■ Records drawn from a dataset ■
◇ ◇ ◇ ◇
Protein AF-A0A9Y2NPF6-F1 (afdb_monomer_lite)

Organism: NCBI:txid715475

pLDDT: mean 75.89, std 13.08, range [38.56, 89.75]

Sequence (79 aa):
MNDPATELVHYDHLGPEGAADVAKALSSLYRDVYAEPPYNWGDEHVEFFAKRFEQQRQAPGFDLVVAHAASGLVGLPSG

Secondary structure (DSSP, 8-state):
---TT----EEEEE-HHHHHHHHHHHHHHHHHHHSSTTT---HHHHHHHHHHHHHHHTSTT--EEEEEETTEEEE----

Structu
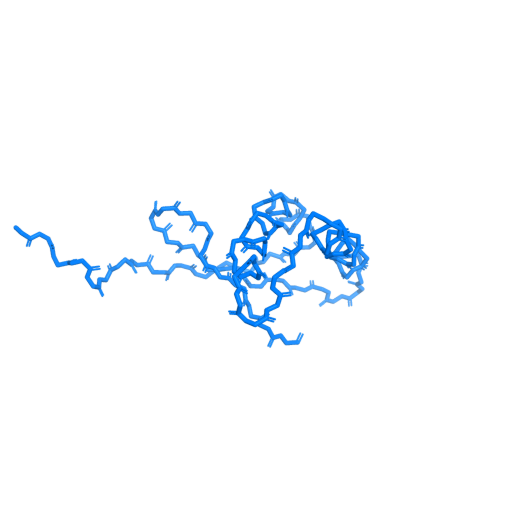re (mmCIF, N/CA/C/O backbone):
data_AF-A0A9Y2NPF6-F1
#
_entry.id   AF-A0A9Y2NPF6-F1
#
loop_
_atom_site.group_PDB
_atom_site.id
_atom_site.type_symbol
_atom_site.label_atom_id
_atom_site.label_alt_id
_atom_site.label_comp_id
_atom_site.label_asym_id
_atom_site.label_entity_id
_atom_site.label_seq_id
_atom_site.pdbx_PDB_ins_code
_atom_site.Cartn_x
_atom_site.Cartn_y
_atom_site.Cartn_z
_atom_site.occupancy
_atom_site.B_iso_or_equiv
_atom_site.auth_seq_id
_atom_site.auth_comp_id
_atom_site.auth_asym_id
_atom_site.auth_atom_id
_atom_site.pdbx_PDB_model_num
ATOM 1 N N . MET A 1 1 ? -9.582 -5.553 -33.983 1.00 38.56 1 MET A N 1
ATOM 2 C CA . MET A 1 1 ? -8.470 -4.740 -33.456 1.00 38.56 1 MET A CA 1
ATOM 3 C C . MET A 1 1 ? -9.056 -3.998 -32.270 1.00 38.56 1 MET A C 1
ATOM 5 O O . MET A 1 1 ? -9.825 -3.077 -32.491 1.00 38.56 1 MET A O 1
ATOM 9 N N . ASN A 1 2 ? -8.879 -4.531 -31.058 1.00 45.00 2 ASN A N 1
ATOM 10 C CA . ASN A 1 2 ? -9.370 -3.873 -29.847 1.00 45.00 2 ASN A CA 1
ATOM 11 C C . ASN A 1 2 ? -8.468 -2.668 -29.585 1.00 45.00 2 ASN A C 1
ATOM 13 O O . ASN A 1 2 ? -7.248 -2.796 -29.672 1.00 45.00 2 ASN A O 1
ATOM 17 N N . ASP A 1 3 ? -9.079 -1.517 -29.347 1.00 41.69 3 ASP A N 1
ATOM 18 C CA . ASP A 1 3 ? -8.387 -0.286 -28.993 1.00 41.69 3 ASP A CA 1
ATOM 19 C C . ASP A 1 3 ? -7.658 -0.499 -27.647 1.00 41.69 3 ASP A C 1
ATOM 21 O O . ASP A 1 3 ? -8.317 -0.850 -26.666 1.00 41.69 3 ASP A O 1
ATOM 25 N N . PRO A 1 4 ? -6.320 -0.371 -27.564 1.00 51.09 4 PRO A N 1
ATOM 26 C CA . PRO A 1 4 ? -5.579 -0.592 -26.320 1.00 51.09 4 PRO A CA 1
ATOM 27 C C . PRO A 1 4 ? -5.790 0.526 -25.281 1.00 51.09 4 PRO A C 1
ATOM 29 O O . PRO A 1 4 ? -5.232 0.453 -24.191 1.00 51.09 4 PRO A O 1
ATOM 32 N N . ALA A 1 5 ? -6.562 1.571 -25.603 1.00 51.34 5 ALA A N 1
ATOM 33 C CA . ALA A 1 5 ? -6.579 2.828 -24.857 1.00 51.34 5 ALA A CA 1
ATOM 34 C C . ALA A 1 5 ? -7.729 2.995 -23.844 1.00 51.34 5 ALA A C 1
ATOM 36 O O . ALA A 1 5 ? -7.945 4.098 -23.343 1.00 51.34 5 ALA A O 1
ATOM 37 N N . THR A 1 6 ? -8.491 1.954 -23.505 1.00 54.41 6 THR A N 1
ATOM 38 C CA . THR A 1 6 ? -9.466 2.061 -22.401 1.00 54.41 6 THR A CA 1
ATOM 39 C C . THR A 1 6 ? -9.535 0.764 -21.616 1.00 54.41 6 THR A C 1
ATOM 41 O O . THR A 1 6 ? -10.547 0.067 -21.594 1.00 54.41 6 THR A O 1
ATOM 44 N N . GLU A 1 7 ? -8.427 0.417 -20.965 1.00 62.47 7 GLU A N 1
ATOM 45 C CA . GLU A 1 7 ? -8.509 -0.492 -19.828 1.00 62.47 7 GLU A CA 1
ATOM 46 C C . GLU A 1 7 ? -9.356 0.220 -18.761 1.00 62.47 7 GLU A C 1
ATOM 48 O O . GLU A 1 7 ? -9.014 1.317 -18.315 1.00 62.47 7 GLU A O 1
ATOM 53 N N . LEU A 1 8 ? -10.532 -0.331 -18.446 1.00 66.94 8 LEU A N 1
ATOM 54 C CA . LEU A 1 8 ? -11.431 0.264 -17.461 1.00 66.94 8 LEU A CA 1
ATOM 55 C C . LEU A 1 8 ? -10.732 0.217 -16.100 1.00 66.94 8 LEU A C 1
ATOM 57 O O . LEU A 1 8 ? -10.464 -0.866 -15.579 1.00 66.94 8 LEU A O 1
ATOM 61 N N . VAL A 1 9 ? -10.426 1.389 -15.548 1.00 75.06 9 VAL A N 1
ATOM 62 C CA . VAL A 1 9 ? -9.840 1.503 -14.214 1.00 75.06 9 VAL A CA 1
ATOM 63 C C . VAL A 1 9 ? -10.969 1.601 -13.198 1.00 75.06 9 VAL A C 1
ATOM 65 O O . VAL A 1 9 ? -11.804 2.505 -13.269 1.00 75.06 9 VAL A O 1
ATOM 68 N N . HIS A 1 10 ? -10.990 0.665 -12.258 1.00 79.75 10 HIS A N 1
ATOM 69 C CA . HIS A 1 10 ? -11.900 0.666 -11.122 1.00 79.75 10 HIS A CA 1
ATOM 70 C C . HIS A 1 10 ? -11.166 1.163 -9.881 1.00 79.75 10 HIS A C 1
ATOM 72 O O . HIS A 1 10 ? -10.003 0.824 -9.671 1.00 79.75 10 HIS A O 1
ATOM 78 N N . TYR A 1 11 ? -11.847 1.973 -9.074 1.00 82.62 11 TYR A N 1
ATOM 79 C CA . TYR A 1 11 ? -11.303 2.492 -7.826 1.00 82.62 11 TYR A CA 1
ATOM 80 C C . TYR A 1 11 ? -12.030 1.860 -6.652 1.00 82.62 11 TYR A C 1
ATOM 82 O O . TYR A 1 11 ? -13.252 1.985 -6.559 1.00 82.62 11 TYR A O 1
ATOM 90 N N . ASP A 1 12 ? -11.271 1.240 -5.755 1.00 82.56 12 ASP A N 1
ATOM 91 C CA . ASP A 1 12 ? -11.796 0.675 -4.518 1.00 82.56 12 ASP A CA 1
ATOM 92 C C . ASP A 1 12 ? -11.264 1.453 -3.318 1.00 82.56 12 ASP A C 1
ATOM 94 O O . ASP A 1 12 ? -10.088 1.814 -3.264 1.00 82.56 12 ASP A O 1
ATOM 98 N N . HIS A 1 13 ? -12.150 1.698 -2.353 1.00 86.00 13 HIS A N 1
ATOM 99 C CA . HIS A 1 13 ? -11.793 2.209 -1.034 1.00 86.00 13 HIS A CA 1
ATOM 100 C C . HIS A 1 13 ? -11.604 1.029 -0.087 1.00 86.00 13 HIS A C 1
ATOM 102 O O . HIS A 1 13 ? -12.526 0.242 0.145 1.00 86.00 13 HIS A O 1
ATOM 108 N N . LEU A 1 14 ? -10.400 0.907 0.453 1.00 86.44 14 LEU A N 1
ATOM 109 C CA . LEU A 1 14 ? -9.998 -0.161 1.343 1.00 86.44 14 LEU A CA 1
ATOM 110 C
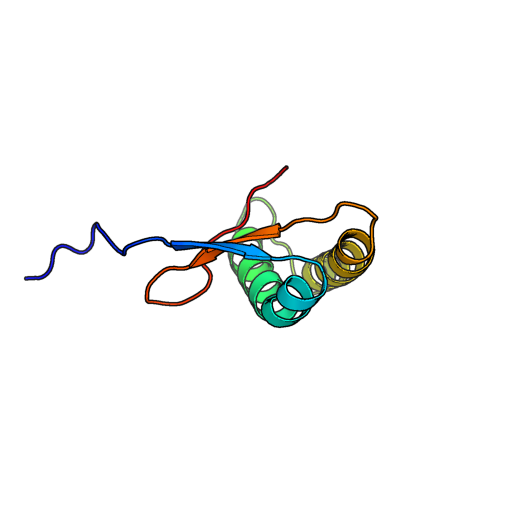 C . LEU A 1 14 ? -9.751 0.406 2.737 1.00 86.44 14 LEU A C 1
ATOM 112 O O . LEU A 1 14 ? -8.799 1.150 2.979 1.00 86.44 14 LEU A O 1
ATOM 116 N N . GLY A 1 15 ? -10.575 -0.047 3.679 1.00 86.12 15 GLY A N 1
ATOM 117 C CA . GLY A 1 15 ? -10.270 0.087 5.096 1.00 86.12 15 GLY A CA 1
ATOM 118 C C . GLY A 1 15 ? -9.050 -0.757 5.503 1.00 86.12 15 GLY A C 1
ATOM 119 O O . GLY A 1 15 ? -8.493 -1.507 4.694 1.00 86.12 15 GLY A O 1
ATOM 120 N N . PRO A 1 16 ? -8.651 -0.701 6.783 1.00 84.44 16 PRO A N 1
ATOM 121 C CA . PRO A 1 16 ? -7.423 -1.325 7.269 1.00 84.44 16 PRO A CA 1
ATOM 122 C C . PRO A 1 16 ? -7.261 -2.808 6.922 1.00 84.44 16 PRO A C 1
ATOM 124 O O . PRO A 1 16 ? -6.152 -3.233 6.616 1.00 84.44 16 PRO A O
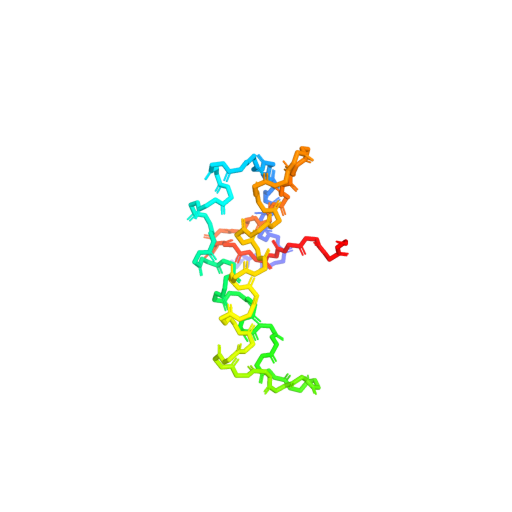 1
ATOM 127 N N . GLU A 1 17 ? -8.321 -3.614 6.976 1.00 87.31 17 GLU A N 1
ATOM 128 C CA . GLU A 1 17 ? -8.228 -5.051 6.679 1.00 87.31 17 GLU A CA 1
ATOM 129 C C . GLU A 1 17 ? -8.021 -5.312 5.183 1.00 87.31 17 GLU A C 1
ATOM 131 O O . GLU A 1 17 ? -7.052 -5.970 4.818 1.00 87.31 17 GLU A O 1
ATOM 136 N N . GLY A 1 18 ? -8.825 -4.696 4.311 1.00 85.38 18 GLY A N 1
ATOM 137 C CA . GLY A 1 18 ? -8.649 -4.825 2.858 1.00 85.38 18 GLY A CA 1
ATOM 138 C C . GLY A 1 18 ? -7.300 -4.284 2.372 1.00 85.38 18 GLY A C 1
ATOM 139 O O . GLY A 1 18 ? -6.693 -4.833 1.456 1.00 85.38 18 GLY A O 1
ATOM 140 N N . ALA A 1 19 ? -6.769 -3.255 3.037 1.00 85.56 19 ALA A N 1
ATOM 141 C CA . ALA A 1 19 ? -5.433 -2.735 2.767 1.00 85.56 19 ALA A CA 1
ATOM 142 C C . ALA A 1 19 ? -4.312 -3.740 3.107 1.00 85.56 19 ALA A C 1
ATOM 144 O O . ALA A 1 19 ? -3.257 -3.716 2.471 1.00 85.56 19 ALA A O 1
ATOM 145 N N . ALA A 1 20 ? -4.524 -4.637 4.078 1.00 87.31 20 ALA A N 1
ATOM 146 C CA . ALA A 1 20 ? -3.565 -5.695 4.397 1.00 87.31 20 ALA A CA 1
ATOM 147 C C . ALA A 1 20 ? -3.499 -6.744 3.276 1.00 87.31 20 ALA A C 1
ATOM 149 O O . ALA A 1 20 ? -2.408 -7.193 2.920 1.00 87.31 20 ALA A O 1
ATOM 150 N N . ASP A 1 21 ? -4.643 -7.066 2.670 1.00 86.94 21 ASP A N 1
ATOM 151 C CA . ASP A 1 21 ? -4.738 -8.052 1.589 1.00 86.94 21 ASP A CA 1
ATOM 152 C C . ASP A 1 21 ? -3.986 -7.606 0.324 1.00 86.94 21 ASP A C 1
ATOM 154 O O . ASP A 1 21 ? -3.409 -8.429 -0.392 1.00 86.94 21 ASP A O 1
ATOM 158 N N . VAL A 1 22 ? -3.914 -6.294 0.074 1.00 85.75 22 VAL A N 1
ATOM 159 C CA . VAL A 1 22 ? -3.204 -5.719 -1.083 1.00 85.75 22 VAL A CA 1
ATOM 160 C C . VAL A 1 22 ? -1.763 -5.290 -0.781 1.00 85.75 22 VAL A C 1
ATOM 162 O O . VAL A 1 22 ? -1.036 -4.919 -1.703 1.00 85.75 22 VAL A O 1
ATOM 165 N N . ALA A 1 23 ? -1.304 -5.379 0.472 1.00 85.25 23 ALA A N 1
ATOM 166 C CA . ALA A 1 23 ? 0.004 -4.874 0.907 1.00 85.25 23 ALA A CA 1
ATOM 167 C C . ALA A 1 23 ? 1.172 -5.442 0.084 1.00 85.25 23 ALA A C 1
ATOM 169 O O . ALA A 1 23 ? 2.068 -4.711 -0.336 1.00 85.25 23 ALA A O 1
ATOM 170 N N . LYS A 1 24 ? 1.136 -6.746 -0.216 1.00 84.62 24 LYS A N 1
ATOM 171 C CA . LYS A 1 24 ? 2.169 -7.399 -1.032 1.00 84.62 24 LYS A CA 1
ATOM 172 C C . LYS A 1 24 ? 2.183 -6.872 -2.470 1.00 84.62 24 LYS A C 1
ATOM 174 O O . LYS A 1 24 ? 3.257 -6.633 -3.015 1.00 84.62 24 LYS A O 1
ATOM 179 N N . ALA A 1 25 ? 1.006 -6.685 -3.068 1.00 83.94 25 ALA A N 1
ATOM 180 C CA . ALA A 1 25 ? 0.880 -6.157 -4.424 1.00 83.94 25 ALA A CA 1
ATOM 181 C C . ALA A 1 25 ? 1.365 -4.700 -4.496 1.00 83.94 25 ALA A C 1
ATOM 183 O O . ALA A 1 25 ? 2.076 -4.337 -5.429 1.00 83.94 25 ALA A O 1
ATOM 184 N N . LEU A 1 26 ? 1.069 -3.898 -3.468 1.00 82.19 26 LEU A N 1
ATOM 185 C CA . LEU A 1 26 ? 1.565 -2.527 -3.330 1.00 82.19 26 LEU A CA 1
ATOM 186 C C . LEU A 1 26 ? 3.091 -2.470 -3.232 1.00 82.19 26 LEU A C 1
ATOM 188 O O . LEU A 1 26 ? 3.708 -1.651 -3.902 1.00 82.19 26 LEU A O 1
ATOM 192 N N . SER A 1 27 ? 3.717 -3.342 -2.437 1.00 82.38 27 SER A N 1
ATOM 193 C CA . SER A 1 27 ? 5.181 -3.404 -2.338 1.00 82.38 27 SER A CA 1
ATOM 194 C C . SER A 1 27 ? 5.846 -3.775 -3.666 1.00 82.38 27 SER A C 1
ATOM 196 O O . SER A 1 27 ? 6.897 -3.226 -3.996 1.00 82.38 27 SER A O 1
ATOM 198 N N . SER A 1 28 ? 5.241 -4.682 -4.437 1.00 82.62 28 SER A N 1
ATOM 199 C CA . SER A 1 28 ? 5.715 -5.021 -5.783 1.00 82.62 28 SER A CA 1
ATOM 200 C C . SER A 1 28 ? 5.566 -3.848 -6.749 1.00 82.62 28 SER A C 1
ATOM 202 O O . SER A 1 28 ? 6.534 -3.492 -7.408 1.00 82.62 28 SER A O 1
◇ ◇ ◇ ◇
■ Problem statement ■
Set out exactly the lines from the one bearing "ATOM 184 N N" through the end of the data, including both ends and omitting all others.

■ Completed exercise ■
ATOM 184 N N . LEU A 1 26 ? 1.069 -3.898 -3.468 1.00 82.19 26 LEU A N 1
ATOM 185 C CA . LEU A 1 26 ? 1.565 -2.527 -3.330 1.00 82.19 26 LEU A CA 1
ATOM 186 C C . LEU A 1 26 ? 3.091 -2.470 -3.232 1.00 82.19 26 LEU A C 1
ATOM 188 O O . LEU A 1 26 ? 3.708 -1.651 -3.902 1.00 82.19 26 LEU A O 1
ATOM 192 N N . SER A 1 27 ? 3.717 -3.342 -2.437 1.00 82.38 27 SER A N 1
ATOM 193 C CA . SER A 1 27 ? 5.181 -3.404 -2.338 1.00 82.38 27 SER A CA 1
ATOM 194 C C . SER A 1 27 ? 5.846 -3.775 -3.666 1.00 82.38 27 SER A C 1
ATOM 196 O O . SER A 1 27 ? 6.897 -3.226 -3.996 1.00 82.38 27 SER A O 1
ATOM 198 N N . SER A 1 28 ? 5.241 -4.682 -4.437 1.00 82.62 28 SER A N 1
ATOM 199 C CA . SER A 1 28 ? 5.715 -5.021 -5.783 1.00 82.62 28 SER A CA 1
ATOM 200 C C . SER A 1 28 ? 5.566 -3.848 -6.749 1.00 82.62 28 SER A C 1
ATOM 202 O O . SER A 1 28 ? 6.534 -3.492 -7.408 1.00 82.62 28 SER A O 1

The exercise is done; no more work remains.